Jetzt mal abgesehen davon, dass es u.U. dazu kommt, dass eine solche
Referenz nicht mehr gültig sein kann...
Belastet es den Server, wenn man dies tut? Insbesondere, wenn da hunderte
oder gar tausende von Clients auf einen AppServer zugreifen und nichts 
freigeben?

Der GarbageCollector bei RMI hält auch serverseitig einen Referenzzähler,
so dass referenzierte Objekte nicht einfach entfernt werden. Bei SSB werden
serverseitig mehrere Instanzen erzeugt (SSB Pool), die dann bei Bedarf an 
die "Aufrufer" verteilt werden. Das ganze spielt sich dann nur innerhalb eines
einzelnen Methodenaufrufs ab bzw. es ist nicht garantiert, dass zwei 
aufeinanderfolgende Aufrufe die gleiche Instanz eines SSB erreichen.
(spielt auch keine Rolle bei SSB)

Guter Still ist sowieso, alles, was nicht mehr benötigt wird, frei zu geben.
Dennoch würde es mich interessieren.

Was meint Ihr?


----------



## Bleiglanz (1. Sep 2005)

bei einer stateless ist es eh wurscht, weil die nach jedem Methodenaufruf in den Pool zurückgelegt werden kann

trotzdem sinnvoll aus Stilgründen


----------



## Guest (1. Sep 2005)

Die SSB's werden in den Pool geworfen, klar, da sind aber noch 
paar Schichten dazwischen (mindestens RMI und die Proxies des Containers).
Hält der Server bzw. der EJB Container nicht unnötig viele Proxies 
im Speicher, wenn man die Referenzen nicht freigibt?
Nach einem Methodenaufruf bleibt die Verbindung ja immer noch 
erhalten, egal was serverseitig mit den SSB's geschieht.

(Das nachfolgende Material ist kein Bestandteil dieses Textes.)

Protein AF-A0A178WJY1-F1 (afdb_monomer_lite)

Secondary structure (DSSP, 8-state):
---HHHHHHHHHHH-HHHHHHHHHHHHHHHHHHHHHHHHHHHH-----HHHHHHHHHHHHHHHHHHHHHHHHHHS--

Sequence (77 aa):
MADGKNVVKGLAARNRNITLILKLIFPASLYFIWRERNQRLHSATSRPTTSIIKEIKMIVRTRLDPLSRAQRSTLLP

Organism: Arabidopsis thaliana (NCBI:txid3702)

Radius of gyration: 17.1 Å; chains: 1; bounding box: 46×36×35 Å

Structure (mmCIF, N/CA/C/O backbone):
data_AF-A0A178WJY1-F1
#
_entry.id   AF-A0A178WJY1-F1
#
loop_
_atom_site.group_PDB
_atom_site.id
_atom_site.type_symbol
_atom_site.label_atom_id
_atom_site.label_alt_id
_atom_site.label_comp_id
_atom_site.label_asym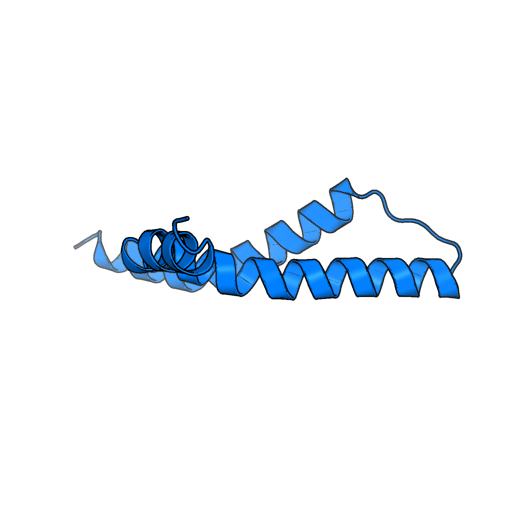_id
_atom_site.label_entity_id
_atom_site.label_seq_id
_atom_site.pdbx_PDB_ins_code
_atom_site.Cartn_x
_atom_site.Cartn_y
_atom_site.Cartn_z
_atom_site.occupancy
_atom_site.B_iso_or_equiv
_atom_site.auth_seq_id
_atom_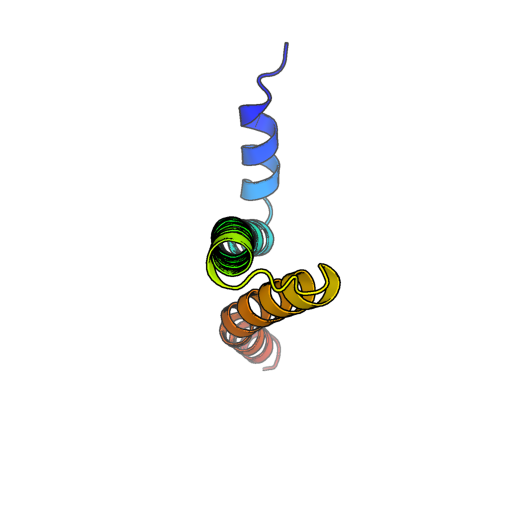site.auth_comp_id
_atom_site.auth_asym_id
_atom_site.auth_atom_id
_atom_site.pdbx_PDB_model_num
ATOM 1 N N . MET A 1 1 ? 17.324 24.966 16.734 1.00 42.66 1 MET A N 1
ATOM 2 C CA . MET A 1 1 ? 17.126 23.698 15.998 1.00 42.66 1 MET A CA 1
ATOM 3 C C . MET A 1 1 ? 15.992 22.911 16.647 1.00 42.66 1 MET A C 1
ATOM 5 O O . MET A 1 1 ? 16.209 22.328 17.699 1.00 42.66 1 MET A O 1
ATOM 9 N N . ALA A 1 2 ? 14.781 22.932 16.084 1.00 47.78 2 ALA A N 1
ATOM 10 C CA . ALA A 1 2 ? 13.704 22.054 16.542 1.00 47.78 2 ALA A CA 1
ATOM 11 C C . ALA A 1 2 ? 13.900 20.659 15.929 1.00 47.78 2 ALA A C 1
ATOM 13 O O . ALA A 1 2 ? 14.015 20.524 14.711 1.00 47.78 2 ALA A O 1
ATOM 14 N N . ASP A 1 3 ? 13.986 19.644 16.785 1.00 47.94 3 ASP A N 1
ATOM 15 C CA . ASP A 1 3 ? 14.166 18.242 16.419 1.00 47.94 3 ASP A CA 1
ATOM 16 C C . ASP A 1 3 ? 12.990 17.760 15.546 1.00 47.94 3 ASP A C 1
ATOM 18 O O . ASP A 1 3 ? 11.836 17.687 15.986 1.00 47.94 3 ASP A O 1
ATOM 22 N N . GLY A 1 4 ? 13.281 17.449 14.279 1.00 55.62 4 GLY A N 1
ATOM 23 C CA . GLY A 1 4 ? 12.291 17.043 13.275 1.00 55.62 4 GLY A CA 1
ATOM 24 C C . GLY A 1 4 ? 11.494 15.782 13.637 1.00 55.62 4 GLY A C 1
ATOM 25 O O . GLY A 1 4 ? 10.453 15.526 13.031 1.00 55.62 4 GLY A O 1
ATOM 26 N N . LYS A 1 5 ? 11.907 15.018 14.660 1.00 52.69 5 LYS A N 1
ATOM 27 C CA . LYS A 1 5 ? 11.163 13.848 15.149 1.00 52.69 5 LYS A CA 1
ATOM 28 C C . LYS A 1 5 ? 9.956 14.242 16.009 1.00 52.69 5 LYS A C 1
ATOM 30 O O . LYS A 1 5 ? 9.053 13.422 16.184 1.00 52.69 5 LYS A O 1
ATOM 35 N N . ASN A 1 6 ? 9.889 15.475 16.523 1.00 47.56 6 ASN A N 1
ATOM 36 C CA . ASN A 1 6 ? 8.779 15.926 17.373 1.00 47.56 6 ASN A CA 1
ATOM 37 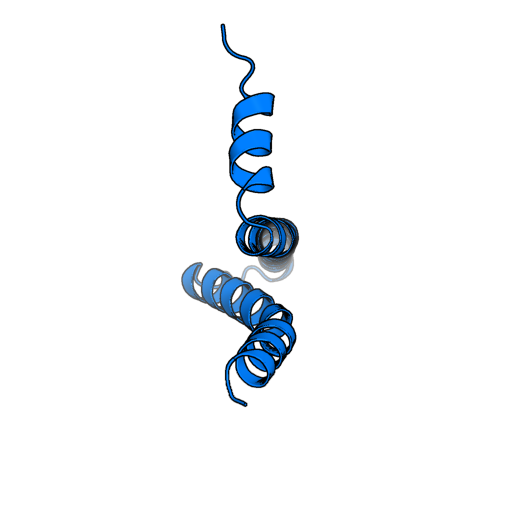C C . ASN A 1 6 ? 7.551 16.392 16.563 1.00 47.56 6 ASN A C 1
ATOM 39 O O . ASN A 1 6 ? 6.409 16.198 16.979 1.00 47.56 6 ASN A O 1
ATOM 43 N N . VAL A 1 7 ? 7.765 16.928 15.357 1.00 55.31 7 VAL A N 1
ATOM 44 C CA . VAL A 1 7 ? 6.687 17.426 14.479 1.00 55.31 7 VAL A CA 1
ATOM 45 C C . VAL A 1 7 ? 5.797 16.284 13.976 1.00 55.31 7 VAL A C 1
ATOM 47 O O . VAL A 1 7 ? 4.569 16.384 14.002 1.00 55.31 7 VAL A O 1
ATOM 50 N N . VAL A 1 8 ? 6.403 15.155 13.594 1.00 53.75 8 VAL A N 1
ATOM 51 C CA . VAL A 1 8 ? 5.660 13.965 13.144 1.00 53.75 8 VAL A CA 1
ATOM 52 C C . VAL A 1 8 ? 4.860 13.313 14.276 1.00 53.75 8 VAL A C 1
ATOM 54 O O . VAL A 1 8 ? 3.772 12.791 14.033 1.00 53.75 8 VAL A O 1
ATOM 57 N N . LYS A 1 9 ? 5.342 13.395 15.526 1.00 52.19 9 LYS A N 1
ATOM 58 C CA . LYS A 1 9 ? 4.599 12.937 16.711 1.00 52.19 9 LYS A CA 1
ATOM 59 C C . LYS A 1 9 ? 3.409 13.851 17.024 1.00 52.19 9 LYS A C 1
ATOM 61 O O . LYS A 1 9 ? 2.330 13.343 17.321 1.00 52.19 9 LYS A O 1
ATOM 66 N N . GLY A 1 10 ? 3.572 15.171 16.902 1.00 46.03 10 GLY A N 1
ATOM 67 C CA . GLY A 1 10 ? 2.522 16.156 17.194 1.00 46.03 10 GLY A CA 1
ATOM 68 C C . GLY A 1 10 ? 1.312 16.089 16.253 1.00 46.03 10 GLY A C 1
ATOM 69 O O . GLY A 1 10 ? 0.173 16.192 16.708 1.00 46.03 10 GLY A O 1
ATOM 70 N N . LEU A 1 11 ? 1.525 15.843 14.954 1.00 50.78 11 LEU A N 1
ATOM 71 C CA . LEU A 1 11 ? 0.424 15.712 13.986 1.00 50.78 11 LEU A CA 1
ATOM 72 C C . LEU A 1 11 ? -0.306 14.358 14.112 1.00 50.78 11 LEU A C 1
ATOM 74 O O . LEU A 1 11 ? -1.530 14.290 13.981 1.00 50.78 11 LEU A O 1
ATOM 78 N N . ALA A 1 12 ? 0.440 13.293 14.427 1.00 49.97 12 ALA A N 1
ATOM 79 C CA . ALA A 1 12 ? -0.079 11.944 14.661 1.00 49.97 12 ALA A CA 1
ATOM 80 C C . ALA A 1 12 ? -0.881 11.822 15.976 1.00 49.97 12 ALA A C 1
ATOM 82 O O . ALA A 1 12 ? -1.818 11.024 16.066 1.00 49.97 12 ALA A O 1
ATOM 83 N N . ALA A 1 13 ? -0.558 12.630 16.989 1.00 50.53 13 ALA A N 1
ATOM 84 C CA . ALA A 1 13 ? -1.286 12.651 18.256 1.00 50.53 13 ALA A CA 1
ATOM 85 C C . ALA A 1 13 ? -2.707 13.236 18.127 1.00 50.53 13 ALA A C 1
ATOM 87 O O . ALA A 1 13 ? -3.602 12.833 18.866 1.00 50.53 13 ALA A O 1
ATOM 88 N N . ARG A 1 14 ? -2.944 14.149 17.171 1.00 58.78 14 ARG A N 1
ATOM 89 C CA . ARG A 1 14 ? -4.216 14.889 17.066 1.00 58.78 14 ARG A CA 1
ATOM 90 C C . ARG A 1 14 ? -5.324 14.130 16.327 1.00 58.78 14 ARG A C 1
ATOM 92 O O . ARG A 1 14 ? -6.494 14.406 16.561 1.00 58.78 14 ARG A O 1
ATOM 99 N N . ASN A 1 15 ? -4.982 13.167 15.463 1.00 78.69 15 ASN A N 1
ATOM 100 C CA . ASN A 1 15 ? -5.954 12.437 14.639 1.00 78.69 15 ASN A CA 1
ATOM 101 C C . ASN A 1 15 ? -5.618 10.942 14.546 1.00 78.69 15 ASN A C 1
ATOM 103 O O . ASN A 1 15 ? -4.837 10.516 13.692 1.00 78.69 15 ASN A O 1
ATOM 107 N N . ARG A 1 16 ? -6.274 10.126 15.382 1.00 82.06 16 ARG A N 1
ATOM 108 C CA . ARG A 1 16 ? -6.113 8.656 15.406 1.00 82.06 16 ARG A CA 1
ATOM 109 C C . ARG A 1 16 ? -6.272 8.022 14.016 1.00 82.06 16 ARG A C 1
ATOM 111 O O . ARG A 1 16 ? -5.496 7.140 13.659 1.00 82.06 16 ARG A O 1
ATOM 118 N N . ASN A 1 17 ? -7.198 8.536 13.207 1.00 83.88 17 ASN A N 1
ATOM 119 C CA . ASN A 1 17 ? -7.450 8.058 11.845 1.00 83.88 17 ASN A CA 1
ATOM 120 C C . ASN A 1 17 ? -6.251 8.281 10.911 1.00 83.88 17 ASN A C 1
ATOM 122 O O . ASN A 1 17 ? -5.872 7.373 10.176 1.00 83.88 17 ASN A O 1
ATOM 126 N N . ILE A 1 18 ? -5.604 9.451 10.973 1.00 88.19 18 ILE A N 1
ATOM 127 C CA . ILE A 1 18 ? -4.419 9.754 10.154 1.00 88.19 18 ILE A CA 1
ATOM 128 C C . ILE A 1 18 ? -3.266 8.828 10.543 1.00 88.19 18 ILE A C 1
ATOM 130 O O . ILE A 1 18 ? -2.616 8.246 9.679 1.00 88.19 18 ILE A O 1
ATOM 134 N N . THR A 1 19 ? -3.057 8.625 11.842 1.00 89.56 19 THR A N 1
ATOM 135 C CA . THR A 1 19 ? -2.020 7.721 12.352 1.00 89.56 19 THR A CA 1
ATOM 136 C C . THR A 1 19 ? -2.231 6.281 11.893 1.00 89.56 19 THR A C 1
ATOM 138 O O . THR A 1 19 ? -1.269 5.616 11.510 1.00 89.56 19 THR A O 1
ATOM 141 N N . LEU A 1 20 ? -3.477 5.798 11.878 1.00 90.38 20 LEU A N 1
ATOM 142 C CA . LEU A 1 20 ? -3.813 4.474 11.349 1.00 90.38 20 LEU A CA 1
ATOM 143 C C . LEU A 1 20 ? -3.551 4.374 9.842 1.00 90.38 20 LEU A C 1
ATOM 145 O O . LEU A 1 20 ? -2.932 3.410 9.396 1.00 90.38 20 LEU A O 1
ATOM 149 N N . ILE A 1 21 ? -3.954 5.384 9.065 1.00 91.81 21 ILE A N 1
ATOM 150 C CA . ILE A 1 21 ? -3.696 5.428 7.619 1.00 91.81 21 ILE A CA 1
ATOM 151 C C . ILE A 1 21 ? -2.187 5.387 7.344 1.00 91.81 21 ILE A C 1
ATOM 153 O O . ILE A 1 21 ? -1.744 4.593 6.517 1.00 91.81 21 ILE A O 1
ATOM 157 N N . LEU A 1 22 ? -1.389 6.183 8.064 1.00 93.44 22 LEU A N 1
ATOM 158 C CA . LEU A 1 22 ? 0.071 6.208 7.920 1.00 93.44 22 LEU A CA 1
ATOM 159 C C . LEU A 1 22 ? 0.710 4.857 8.275 1.00 93.44 22 LEU A C 1
ATOM 161 O O . LEU A 1 22 ? 1.570 4.367 7.542 1.00 93.44 22 LEU A O 1
ATOM 165 N N . LYS A 1 23 ? 0.243 4.220 9.355 1.00 92.00 23 LYS A N 1
ATOM 166 C CA . LYS A 1 23 ? 0.684 2.879 9.771 1.00 92.00 23 LYS A CA 1
ATOM 167 C C . LYS A 1 23 ? 0.349 1.783 8.758 1.00 92.00 23 LYS A C 1
ATOM 169 O O . LYS A 1 23 ? 1.052 0.781 8.726 1.00 92.00 23 LYS A O 1
ATOM 174 N N . LEU A 1 24 ? -0.686 1.960 7.937 1.00 94.25 24 LEU A N 1
ATOM 175 C CA . LEU A 1 24 ? -1.053 1.016 6.878 1.00 94.25 24 LEU A CA 1
ATOM 176 C C . LEU A 1 24 ? -0.324 1.304 5.561 1.00 94.25 24 LEU A C 1
ATOM 178 O O . LEU A 1 24 ? 0.172 0.382 4.915 1.00 94.25 24 LEU A O 1
ATOM 182 N N . ILE A 1 25 ? -0.245 2.573 5.152 1.00 95.88 25 ILE A N 1
ATOM 183 C CA . ILE A 1 25 ? 0.288 2.946 3.837 1.00 95.88 25 ILE A CA 1
ATOM 184 C C . ILE A 1 25 ? 1.803 2.769 3.748 1.00 95.88 25 ILE A C 1
ATOM 186 O O . ILE A 1 25 ? 2.298 2.383 2.691 1.00 95.88 25 ILE A O 1
ATOM 190 N N . PHE A 1 26 ? 2.538 3.006 4.838 1.00 95.81 26 PHE A N 1
ATOM 191 C CA . PHE A 1 26 ? 3.992 2.869 4.859 1.00 95.81 26 PHE A CA 1
ATOM 192 C C . PHE A 1 26 ? 4.463 1.428 4.579 1.00 95.81 26 PHE A C 1
ATOM 194 O O . PHE A 1 26 ? 5.162 1.229 3.580 1.00 95.81 26 PHE A O 1
ATOM 201 N N . PRO A 1 27 ? 4.059 0.404 5.362 1.00 96.31 27 PRO A N 1
ATOM 202 C CA . PRO A 1 27 ? 4.483 -0.970 5.096 1.00 96.31 27 PRO A CA 1
ATOM 203 C C . PRO A 1 27 ? 3.944 -1.499 3.764 1.00 96.31 27 PRO A C 1
ATOM 205 O O . PRO A 1 27 ? 4.657 -2.219 3.069 1.00 96.31 27 PRO A O 1
ATOM 208 N N . ALA A 1 28 ? 2.726 -1.108 3.363 1.00 96.56 28 ALA A N 1
ATOM 209 C CA . ALA A 1 28 ? 2.185 -1.475 2.057 1.00 96.56 28 ALA A CA 1
ATOM 210 C C . ALA A 1 2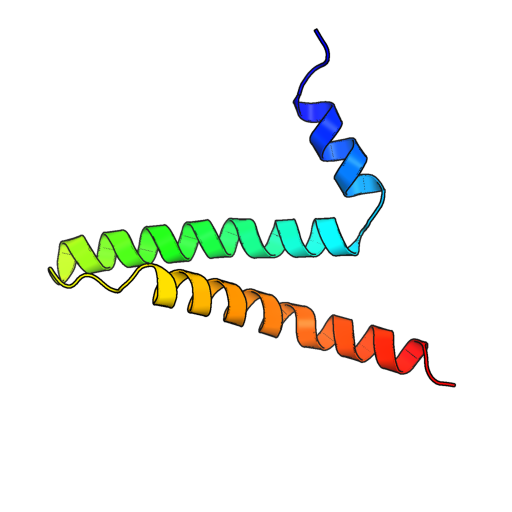8 ? 3.064 -0.928 0.924 1.00 96.56 28 ALA A C 1
ATOM 212 O O . ALA A 1 28 ? 3.472 -1.676 0.041 1.00 96.56 28 ALA A O 1
ATOM 213 N N . SER A 1 29 ? 3.414 0.357 0.971 1.00 97.69 29 SER A N 1
ATOM 214 C CA . SER A 1 29 ? 4.248 0.976 -0.063 1.00 97.69 29 SER A CA 1
ATOM 215 C C . SER A 1 29 ? 5.614 0.303 -0.157 1.00 97.69 29 SER A C 1
ATOM 217 O O . SER A 1 29 ? 6.040 -0.054 -1.253 1.00 97.69 29 SER A O 1
ATOM 219 N N . LEU A 1 30 ? 6.266 0.060 0.985 1.00 97.62 30 LEU A N 1
ATOM 220 C CA . LEU A 1 30 ? 7.573 -0.594 1.020 1.00 97.62 30 LEU A CA 1
ATOM 221 C C . LEU A 1 30 ? 7.522 -1.999 0.406 1.00 97.62 30 LEU A C 1
ATOM 223 O O . LEU A 1 30 ? 8.348 -2.330 -0.444 1.00 97.62 30 LEU A O 1
ATOM 227 N N . TYR A 1 31 ? 6.521 -2.797 0.784 1.00 96.88 31 TYR A N 1
ATOM 228 C CA . TYR A 1 31 ? 6.348 -4.149 0.261 1.00 96.88 31 TYR A CA 1
ATOM 229 C C . TYR A 1 31 ? 6.090 -4.163 -1.250 1.00 96.88 31 TYR A C 1
ATOM 231 O O . TYR A 1 31 ? 6.748 -4.906 -1.976 1.00 96.88 31 TYR A O 1
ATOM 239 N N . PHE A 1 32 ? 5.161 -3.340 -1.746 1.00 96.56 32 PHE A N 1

Wenn ich mich recht erinnere, war es bei RMI immer so, dass 
serverseitig erst dann die Skeletons freigegeben werden, wenn 
die Verbindung zum Client unterbrochen oder clientseitig beendet
wird (Stub freigegeben).

???:L


----------



## Bleiglanz (2. Sep 2005)

stimmt - hängt aber wahrscheinlich davon ab, mit welchem Protokoll der Appserver arbeitet (die wenigsten nehmen das klassische RMI, viele haben da eine Eigenentwicklung im Einsatz)

wahrscheinlich ist es aus diesem Grund (Connections usw.) doch wichtig, IMMER das remove aufzurufen?!


----------



## Guest (2. Sep 2005)

Bleiglanz hat gesagt.:
			
		

> stimmt - hängt aber wahrscheinlich davon ab, mit welchem Protokoll der Appserver arbeitet (die wenigsten nehmen das klassische RMI, viele haben da eine Eigenentwicklung im Einsatz)
> 
> wahrscheinlich ist es aus diesem Grund (Connections usw.) doch wichtig, IMMER das remove aufzurufen?!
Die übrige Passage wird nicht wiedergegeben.